The Payson Planning Commission this week found itself juggling babies, which is to say, helpless creatures on whom the future depends.
And with a wonderful display of dexterity and determination they made a fine catch of the biggest, loudest baby in the air: Ensuring that the recently swapped land around the airport retains enough “employment” land use to ensure the town’s economic future.
Unfortunately, the commissioners also dropped two of the three babies in play.
Specifically, the Planning Commission approved a drastic reduction in high-density residential land and turned what could have been the town’s last real park into a useless strip of junipers in approving the general plan amendment for the 220 acres of land around the airport.
Granted, if you could save only one of those mewling, drooling infants — the commissioners picked the right one. And the commissioners showed great insight, energy and dedication in listening to the public and insisting on vital changes. The discussions demonstrated the value of such a volunteer commission intensely connected to the community they serve.
But we hope the council will stoop to recover those fussy little runts left on the ground on Monday.
Certainly, the Planning Commission, town staff and landowners represented by Ray Jones fixed the most glaring problem with the initial plan — the reduction of land for future light industrial use from about 95 to 57 acres.
The landowners worked with admirable flexibility and community mindedness to put as much light industrial land back into the plan as possible. The new figure stands at about 78 acres — a loss of about 13 acres.

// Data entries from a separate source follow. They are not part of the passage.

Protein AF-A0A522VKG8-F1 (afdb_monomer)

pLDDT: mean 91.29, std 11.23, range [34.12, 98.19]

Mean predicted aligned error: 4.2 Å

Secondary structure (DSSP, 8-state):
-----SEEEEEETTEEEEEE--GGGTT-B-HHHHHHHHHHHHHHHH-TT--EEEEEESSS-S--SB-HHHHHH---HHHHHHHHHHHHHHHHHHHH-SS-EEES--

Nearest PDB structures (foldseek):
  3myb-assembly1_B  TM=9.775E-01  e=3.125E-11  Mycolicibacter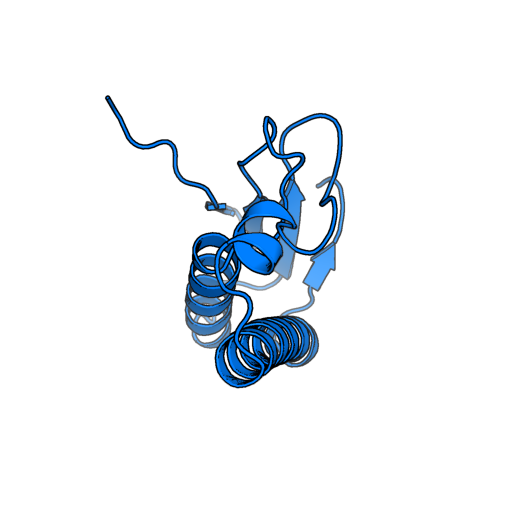ium smegmatis MC2 155
  5z7r-assembly1_A  TM=8.982E-01  e=3.265E-08  Clostridium acetobutylicum ATCC 824
  1nzy-assembly1_A  TM=8.507E-01  e=7.715E-09  Pseudomonas sp. CBS3
  2j5i-assembly2_I  TM=8.727E-01  e=5.168E-08  Pseudomonas fluorescens
  3qmj-assembly1_A  TM=8.273E-01  e=3.487E-08  Mycobacterium marinum M

Radius of gyration: 14.2 Å; Cα contacts (8 Å, |Δi|>4): 158; chains: 1; bounding box: 37×23×43 Å

Solvent-accessible surface area (backbone atoms only — not comparable to full-atom values): 5972 Å² total; per-residue (Å²): 131,85,79,77,60,53,60,43,80,50,76,54,98,37,32,38,35,40,29,34,42,34,44,93,62,30,28,34,47,34,73,69,48,44,50,52,50,39,53,51,50,57,53,50,63,72,36,84,70,49,58,34,37,38,41,35,42,42,67,96,39,67,55,69,46,68,32,61,67,64,55,67,72,47,91,41,74,67,57,50,47,54,53,51,50,53,47,50,50,38,55,48,49,64,74,66,39,85,46,57,73,48,79,47,86,130

Structure (mmCIF, N/CA/C/O backbone):
data_AF-A0A522VKG8-F1
#
_entry.id   AF-A0A522VKG8-F1
#
loop_
_atom_site.group_PDB
_atom_site.id
_atom_site.type_symbol
_atom_site.label_atom_id
_atom_site.label_alt_id
_atom_site.label_comp_id
_atom_site.label_asym_id
_atom_site.label_entity_id
_atom_site.label_seq_id
_atom_site.pdbx_PDB_ins_code
_atom_site.Cartn_x
_atom_site.Cartn_y
_atom_site.Cartn_z
_atom_site.occupancy
_atom_site.B_iso_or_equiv
_atom_site.auth_seq_id
_atom_site.auth_comp_id
_atom_site.auth_asym_id
_atom_site.auth_atom_id
_atom_site.pdbx_PDB_model_num
ATOM 1 N N . MET A 1 1 ? 24.317 -9.096 5.691 1.00 34.12 1 MET A N 1
ATOM 2 C CA . MET A 1 1 ? 23.559 -7.905 5.260 1.00 34.12 1 MET A CA 1
ATOM 3 C C . MET A 1 1 ? 22.116 -8.145 5.643 1.00 34.12 1 MET A C 1
ATOM 5 O O . MET A 1 1 ? 21.486 -9.006 5.050 1.00 34.12 1 MET A O 1
ATOM 9 N N . THR A 1 2 ? 21.638 -7.510 6.707 1.00 36.78 2 THR A N 1
ATOM 10 C CA . THR A 1 2 ? 20.222 -7.556 7.082 1.00 36.78 2 THR A CA 1
ATOM 11 C C . THR A 1 2 ? 19.431 -6.875 5.976 1.00 36.78 2 THR A C 1
ATOM 13 O O . THR A 1 2 ? 19.613 -5.683 5.747 1.00 36.78 2 THR A O 1
ATOM 16 N N . SER A 1 3 ? 18.630 -7.637 5.235 1.00 51.78 3 SER A N 1
ATOM 17 C CA . SER A 1 3 ? 17.670 -7.090 4.282 1.00 51.78 3 SER A CA 1
ATOM 18 C C . SER A 1 3 ? 16.742 -6.146 5.043 1.00 51.78 3 SER A C 1
ATOM 20 O O . SER A 1 3 ? 15.932 -6.605 5.847 1.00 51.78 3 SER A O 1
ATOM 22 N N . GLU A 1 4 ? 16.903 -4.835 4.862 1.00 67.44 4 GLU A N 1
ATOM 23 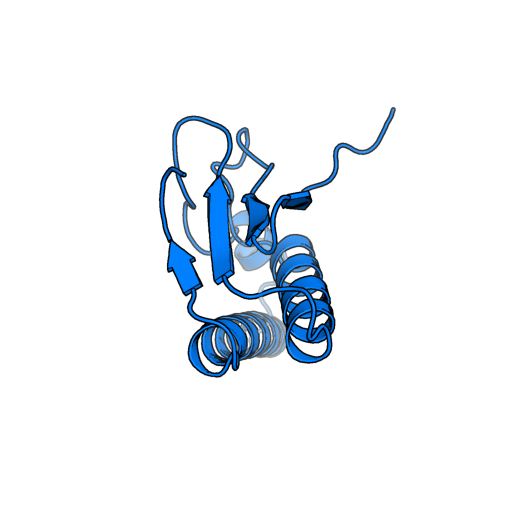C CA . GLU A 1 4 ? 15.963 -3.875 5.433 1.00 67.44 4 GLU A CA 1
ATOM 24 C C . GLU A 1 4 ? 14.579 -4.132 4.833 1.00 67.44 4 GLU A C 1
ATOM 26 O O . GLU A 1 4 ? 14.425 -4.324 3.624 1.00 67.44 4 GLU A O 1
ATOM 31 N N . GLN A 1 5 ? 13.569 -4.212 5.698 1.00 87.69 5 GLN A N 1
ATOM 32 C CA . GLN A 1 5 ? 12.198 -4.458 5.272 1.00 87.69 5 GLN A CA 1
ATOM 33 C C . GLN A 1 5 ? 11.690 -3.257 4.467 1.00 87.69 5 GLN A C 1
ATOM 35 O O . GLN A 1 5 ? 11.748 -2.123 4.936 1.00 87.69 5 GLN A O 1
ATOM 40 N N . ILE A 1 6 ? 11.167 -3.516 3.266 1.00 94.19 6 ILE A N 1
ATOM 41 C CA . ILE A 1 6 ? 10.650 -2.498 2.331 1.00 94.19 6 ILE A CA 1
ATOM 42 C C . ILE A 1 6 ? 9.321 -1.868 2.774 1.00 94.19 6 ILE A C 1
ATOM 44 O O . ILE A 1 6 ? 8.945 -0.797 2.294 1.00 94.19 6 ILE A O 1
ATOM 48 N N . LEU A 1 7 ? 8.617 -2.543 3.680 1.00 96.75 7 LEU A N 1
ATOM 49 C CA . LEU A 1 7 ? 7.390 -2.112 4.330 1.00 96.75 7 LEU A CA 1
ATOM 50 C C . LEU A 1 7 ? 7.511 -2.475 5.808 1.00 96.75 7 LEU A C 1
ATOM 52 O O . LEU A 1 7 ? 7.820 -3.620 6.131 1.00 96.75 7 LEU A O 1
ATOM 56 N N . LEU A 1 8 ? 7.285 -1.507 6.690 1.00 96.75 8 LEU A N 1
ATOM 57 C CA . LEU A 1 8 ? 7.297 -1.716 8.135 1.00 96.75 8 LEU A CA 1
ATOM 58 C C . LEU A 1 8 ? 5.866 -1.717 8.659 1.00 96.75 8 LEU A C 1
ATOM 60 O O . LEU A 1 8 ? 5.088 -0.833 8.298 1.00 96.75 8 LEU A O 1
ATOM 64 N N . ARG A 1 9 ? 5.554 -2.650 9.560 1.00 96.50 9 ARG A N 1
ATOM 65 C CA . ARG A 1 9 ? 4.301 -2.665 10.317 1.00 96.50 9 ARG A CA 1
ATOM 66 C C . ARG A 1 9 ? 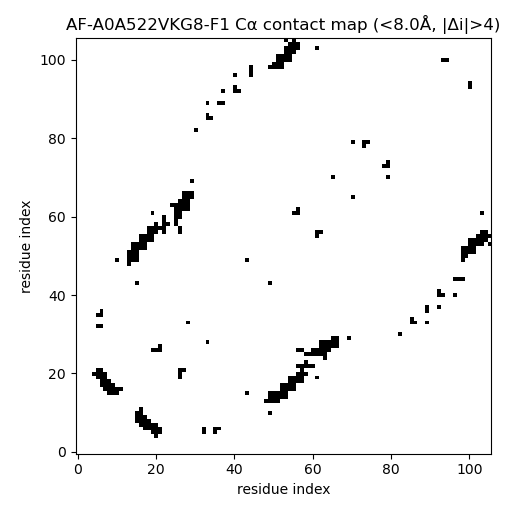4.563 -2.421 11.797 1.00 96.50 9 ARG A C 1
ATOM 68 O O . ARG A 1 9 ? 5.473 -3.004 12.382 1.00 96.50 9 ARG A O 1
ATOM 75 N N . ARG A 1 10 ? 3.740 -1.572 12.407 1.00 96.44 10 ARG A N 1
ATOM 76 C CA . ARG A 1 10 ? 3.674 -1.382 13.858 1.00 96.44 10 ARG A CA 1
ATOM 77 C C . ARG A 1 10 ? 2.219 -1.235 14.263 1.00 96.44 10 ARG A C 1
ATOM 79 O O . ARG A 1 10 ? 1.556 -0.339 13.756 1.00 96.44 10 ARG A O 1
ATOM 86 N N . ASP A 1 11 ? 1.773 -2.018 15.232 1.00 96.69 11 ASP A N 1
ATOM 87 C CA . ASP A 1 11 ? 0.412 -1.923 15.753 1.00 96.69 11 ASP A CA 1
ATOM 88 C C . ASP A 1 11 ? 0.448 -1.323 17.16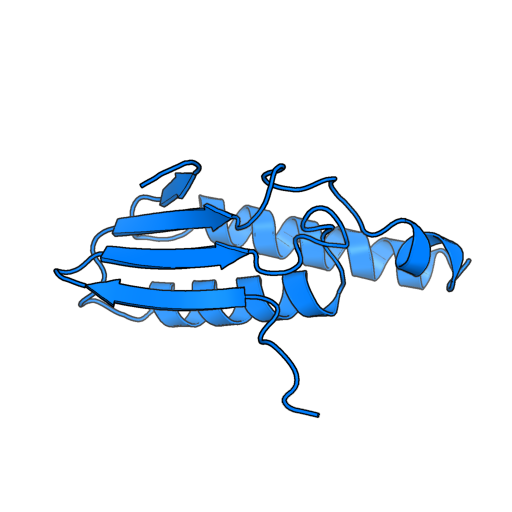1 1.00 96.69 11 ASP A C 1
ATOM 90 O O . ASP A 1 11 ? 1.255 -1.729 17.999 1.00 96.69 11 ASP A O 1
ATOM 94 N N . GLN A 1 12 ? -0.393 -0.324 17.416 1.00 96.31 12 GLN A N 1
ATOM 95 C CA . GLN A 1 12 ? -0.476 0.343 18.712 1.00 96.31 12 GLN A CA 1
ATOM 96 C C . GLN A 1 12 ? -1.885 0.897 18.934 1.00 96.31 12 GLN A C 1
ATOM 98 O O . GLN A 1 12 ? -2.408 1.602 18.077 1.00 96.31 12 GLN A O 1
ATOM 103 N N . ASP A 1 13 ? -2.484 0.603 20.093 1.00 96.00 13 ASP A N 1
ATOM 104 C CA . ASP A 1 13 ? -3.760 1.182 20.547 1.00 96.00 13 ASP A CA 1
ATOM 105 C C . ASP A 1 13 ? -4.907 1.066 19.516 1.00 96.00 13 ASP A C 1
ATOM 107 O O . ASP A 1 13 ? -5.719 1.972 19.338 1.00 96.00 13 ASP A O 1
ATOM 111 N N . GLY A 1 14 ? -4.969 -0.067 18.803 1.00 96.69 14 GLY A N 1
ATOM 112 C CA . GLY A 1 14 ? -5.958 -0.315 17.746 1.00 96.69 14 GLY A CA 1
ATOM 113 C C . GLY A 1 14 ? -5.649 0.375 16.412 1.00 96.69 14 GLY A C 1
ATOM 114 O O . GLY A 1 14 ? -6.492 0.376 15.516 1.00 96.69 14 GLY A O 1
ATOM 115 N N . VAL A 1 15 ? -4.460 0.951 16.249 1.00 97.81 15 VAL A N 1
ATOM 116 C CA . VAL A 1 15 ? -3.995 1.564 15.002 1.00 97.81 15 VAL A CA 1
ATOM 117 C C . VAL A 1 15 ? -2.883 0.716 14.394 1.00 97.81 15 VAL A C 1
ATOM 119 O O . VAL A 1 15 ? -1.857 0.491 15.036 1.00 97.81 15 VAL A O 1
ATOM 122 N N . ALA A 1 16 ? -3.069 0.280 13.148 1.00 98.00 16 ALA A N 1
ATOM 123 C CA . ALA A 1 16 ? -2.022 -0.359 12.356 1.00 98.00 16 ALA A CA 1
ATOM 124 C C . ALA A 1 16 ? -1.287 0.703 11.528 1.00 98.00 16 ALA A C 1
ATOM 126 O O . ALA A 1 16 ? -1.887 1.389 10.698 1.00 98.00 16 ALA A O 1
ATOM 127 N N . PHE A 1 17 ? 0.014 0.851 11.756 1.00 97.75 17 PHE A N 1
ATOM 128 C CA . PHE A 1 17 ? 0.882 1.751 11.006 1.00 97.75 17 PHE A CA 1
ATOM 129 C C . PHE A 1 17 ? 1.644 0.951 9.953 1.00 97.75 17 PHE A C 1
ATOM 131 O O . PHE A 1 17 ? 2.462 0.102 10.305 1.00 97.75 17 PHE A O 1
ATOM 138 N N . LEU A 1 18 ? 1.405 1.255 8.679 1.00 97.62 18 LEU A N 1
ATOM 139 C CA . LEU A 1 18 ? 2.154 0.725 7.544 1.00 97.62 18 LEU A CA 1
ATOM 140 C C . LEU A 1 18 ? 3.066 1.821 6.996 1.00 97.62 18 LEU A C 1
ATOM 142 O O . LEU A 1 18 ? 2.584 2.845 6.517 1.00 97.62 18 LEU A O 1
ATOM 146 N N . THR A 1 19 ? 4.380 1.624 7.058 1.00 97.25 19 THR A N 1
ATOM 147 C CA . THR A 1 19 ? 5.360 2.634 6.637 1.00 97.25 19 THR A CA 1
ATOM 148 C C . THR A 1 19 ? 6.170 2.134 5.452 1.00 97.25 19 THR A C 1
ATOM 150 O O . THR A 1 19 ? 6.943 1.183 5.584 1.00 97.25 19 THR A O 1
A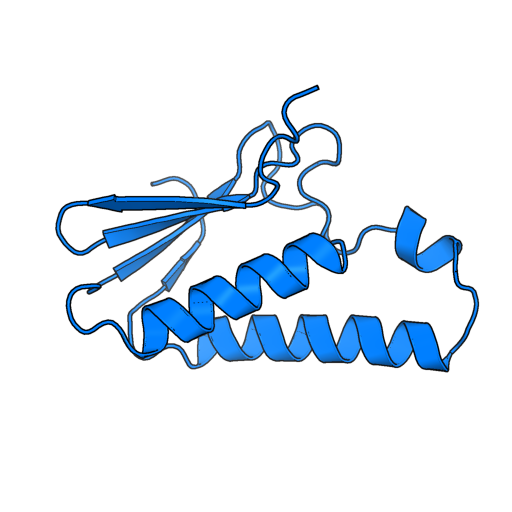TOM 153 N N . LEU A 1 20 ? 6.031 2.802 4.303 1.00 96.75 20 LEU A N 1
ATOM 154 C CA . LEU A 1 20 ? 6.884 2.566 3.136 1.00 96.75 20 LEU A CA 1
ATOM 155 C C . LEU A 1 20 ? 8.340 2.874 3.510 1.00 96.75 20 LEU A C 1
ATOM 157 O O . LEU A 1 20 ? 8.633 3.964 4.007 1.00 96.75 20 LEU A O 1
ATOM 161 N N . ASN A 1 21 ? 9.243 1.920 3.296 1.00 96.19 21 ASN A N 1
ATOM 162 C CA . ASN A 1 21 ? 10.615 1.983 3.796 1.00 96.19 21 ASN A CA 1
ATOM 163 C C . ASN A 1 21 ? 11.638 1.649 2.701 1.00 96.19 21 ASN A C 1
ATOM 165 O O . ASN A 1 21 ? 12.474 0.764 2.845 1.00 96.19 21 ASN A O 1
ATOM 169 N N . ARG A 1 22 ? 11.544 2.373 1.582 1.00 94.19 22 ARG A N 1
ATOM 170 C CA . ARG A 1 22 ? 12.539 2.404 0.495 1.00 94.19 22 ARG A CA 1
ATOM 171 C C . ARG A 1 22 ? 12.917 3.856 0.154 1.00 94.19 22 ARG A C 1
ATOM 173 O O . ARG A 1 22 ? 12.713 4.295 -0.988 1.00 94.19 22 ARG A O 1
ATOM 180 N N . PRO A 1 23 ? 13.381 4.662 1.128 1.00 94.00 23 PRO A N 1
ATOM 181 C CA . PRO A 1 23 ? 13.611 6.096 0.940 1.00 94.00 23 PRO A CA 1
ATOM 182 C C . PRO A 1 23 ? 14.618 6.416 -0.179 1.00 94.00 23 PRO A C 1
ATOM 184 O O . PRO A 1 23 ? 14.453 7.408 -0.891 1.00 94.00 23 PRO A O 1
ATOM 187 N N . GLU A 1 24 ? 15.618 5.562 -0.392 1.00 92.44 24 GLU A N 1
ATOM 188 C CA . GLU A 1 24 ? 16.627 5.652 -1.453 1.00 92.44 24 GLU A CA 1
ATOM 189 C C . GLU A 1 24 ? 16.029 5.541 -2.863 1.00 92.44 24 GLU A C 1
ATOM 191 O O . GLU A 1 24 ? 16.515 6.170 -3.804 1.00 92.44 24 GLU A O 1
ATOM 196 N N . ALA A 1 25 ? 14.926 4.801 -3.001 1.00 92.50 25 ALA A N 1
ATOM 197 C CA . ALA A 1 25 ? 14.133 4.701 -4.222 1.00 92.50 25 ALA A CA 1
ATOM 198 C C . ALA A 1 25 ? 12.917 5.644 -4.209 1.00 92.50 25 ALA A C 1
ATOM 200 O O . ALA A 1 25 ? 12.011 5.490 -5.028 1.00 92.50 25 ALA A O 1
ATOM 201 N N . ARG A 1 26 ? 12.863 6.603 -3.269 1.00 93.38 26 ARG A N 1
ATOM 202 C CA . ARG A 1 26 ? 11.705 7.485 -3.030 1.00 93.38 26 ARG A CA 1
ATOM 203 C C . ARG A 1 26 ? 10.396 6.700 -2.885 1.00 93.38 26 ARG A C 1
ATOM 205 O O . ARG A 1 26 ? 9.354 7.142 -3.368 1.00 93.38 26 ARG A O 1
ATOM 212 N N . ASN A 1 27 ? 10.470 5.523 -2.261 1.00 94.75 27 ASN A N 1
ATOM 213 C CA . ASN A 1 27 ? 9.348 4.612 -2.042 1.00 94.75 27 ASN A CA 1
ATOM 214 C C . ASN A 1 27 ? 8.595 4.256 -3.336 1.00 94.75 27 ASN A C 1
ATOM 216 O O . ASN A 1 27 ? 7.364 4.188 -3.354 1.00 94.75 27 ASN A O 1
ATOM 220 N N . ALA A 1 28 ? 9.326 4.069 -4.440 1.00 94.62 28 ALA A N 1
ATOM 221 C CA . ALA A 1 28 ? 8.746 3.570 -5.679 1.00 94.62 28 ALA A CA 1
ATOM 222 C C . ALA A 1 28 ? 8.088 2.193 -5.463 1.00 94.62 28 ALA A C 1
ATOM 224 O O . ALA A 1 28 ? 8.654 1.308 -4.808 1.00 94.62 28 ALA A O 1
ATOM 225 N N . LEU A 1 29 ? 6.887 2.035 -6.020 1.00 93.31 29 LEU A N 1
ATOM 226 C CA . LEU A 1 29 ? 6.061 0.834 -5.986 1.00 93.31 29 LEU A CA 1
AT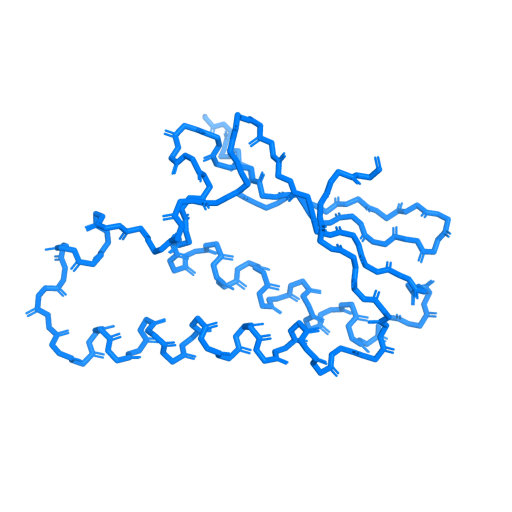OM 227 C C . LEU A 1 29 ? 6.671 -0.227 -6.905 1.00 93.31 29 LEU A C 1
ATOM 229 O O . LEU A 1 29 ? 6.337 -0.312 -8.088 1.00 93.31 29 LEU A O 1
ATOM 233 N N . SER A 1 30 ? 7.601 -1.000 -6.349 1.00 92.94 30 SER A N 1
ATOM 234 C CA . SER A 1 30 ? 8.070 -2.249 -6.943 1.00 92.94 30 SER A CA 1
ATOM 235 C C . SER A 1 30 ? 7.034 -3.356 -6.780 1.00 92.94 30 SER A C 1
ATOM 237 O O . SER A 1 30 ? 6.202 -3.299 -5.871 1.00 92.94 30 SER A O 1
ATOM 239 N N . LEU A 1 31 ? 7.141 -4.419 -7.577 1.00 91.94 31 LEU A N 1
ATOM 240 C CA . LEU A 1 31 ? 6.353 -5.644 -7.396 1.00 91.94 31 LEU A CA 1
ATOM 241 C C . LEU A 1 31 ? 6.447 -6.178 -5.964 1.00 91.94 31 LEU A C 1
ATOM 243 O O . LEU A 1 31 ? 5.435 -6.552 -5.375 1.00 91.94 31 LEU A O 1
ATOM 247 N N . ALA A 1 32 ? 7.649 -6.164 -5.384 1.00 92.94 32 ALA A N 1
ATOM 248 C CA . ALA A 1 32 ? 7.863 -6.603 -4.010 1.00 92.94 32 ALA A CA 1
ATOM 249 C C . ALA A 1 32 ? 7.096 -5.732 -3.001 1.00 92.94 32 ALA A C 1
ATOM 251 O O . ALA A 1 32 ? 6.484 -6.263 -2.077 1.00 92.94 32 ALA A O 1
ATOM 252 N N . LEU A 1 33 ? 7.093 -4.406 -3.184 1.00 94.94 33 LEU A N 1
ATOM 253 C CA . LEU A 1 33 ? 6.386 -3.490 -2.287 1.00 94.94 33 LEU A CA 1
ATOM 254 C C . LEU A 1 33 ? 4.865 -3.598 -2.451 1.00 94.94 33 LEU A C 1
ATOM 256 O O . LEU A 1 33 ? 4.152 -3.598 -1.453 1.00 94.94 33 LEU A O 1
ATOM 260 N N . ILE A 1 34 ? 4.375 -3.749 -3.685 1.00 96.19 34 ILE A N 1
ATOM 261 C CA . ILE A 1 34 ? 2.954 -3.992 -3.975 1.00 96.19 34 ILE A CA 1
ATOM 262 C C . ILE A 1 34 ? 2.494 -5.292 -3.303 1.00 96.19 34 ILE A C 1
ATOM 264 O O . ILE A 1 34 ? 1.460 -5.308 -2.639 1.00 96.19 34 ILE A O 1
ATOM 268 N N . ALA A 1 35 ? 3.277 -6.368 -3.424 1.00 96.06 35 ALA A N 1
ATOM 269 C CA . ALA A 1 35 ? 2.970 -7.649 -2.795 1.00 96.06 35 ALA A CA 1
ATOM 270 C C . ALA A 1 35 ? 2.975 -7.560 -1.260 1.00 96.06 35 ALA A C 1
ATOM 272 O O . ALA A 1 35 ? 2.058 -8.072 -0.621 1.00 96.06 35 ALA A O 1
ATOM 273 N N . ALA A 1 36 ? 3.962 -6.876 -0.670 1.00 96.62 36 ALA A N 1
ATOM 274 C CA . ALA A 1 36 ? 4.027 -6.661 0.775 1.00 96.62 36 ALA A CA 1
ATOM 275 C C . ALA A 1 36 ? 2.825 -5.849 1.287 1.00 96.62 36 ALA A C 1
ATOM 277 O O . ALA A 1 36 ? 2.198 -6.230 2.271 1.00 96.62 36 ALA A O 1
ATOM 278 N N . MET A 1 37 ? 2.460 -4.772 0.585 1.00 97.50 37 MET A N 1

The surviving 78 acres represents the best chance to ensure a supply of decent-paying jobs, so communities of the Rim Country remain vital and balanced — instead of becoming retirement communities with a side order of highway burger joints. That chunk of undeveloped land will enable Rim communities to actively recruit new businesses. That might include a new generation of mills and wood product companies that can make a profit on thinning the millions of acres of overgrown forest that pose such a threat to all the Rim communities.
But the commission got so focused on the bawling, airborne baby that they didn’t seem to even notice the amount of land designated for high-density residential projects like apartments dropped from 26 to 14 acres.
The lack of affordable housing qualifies as a crisis in Rim Country.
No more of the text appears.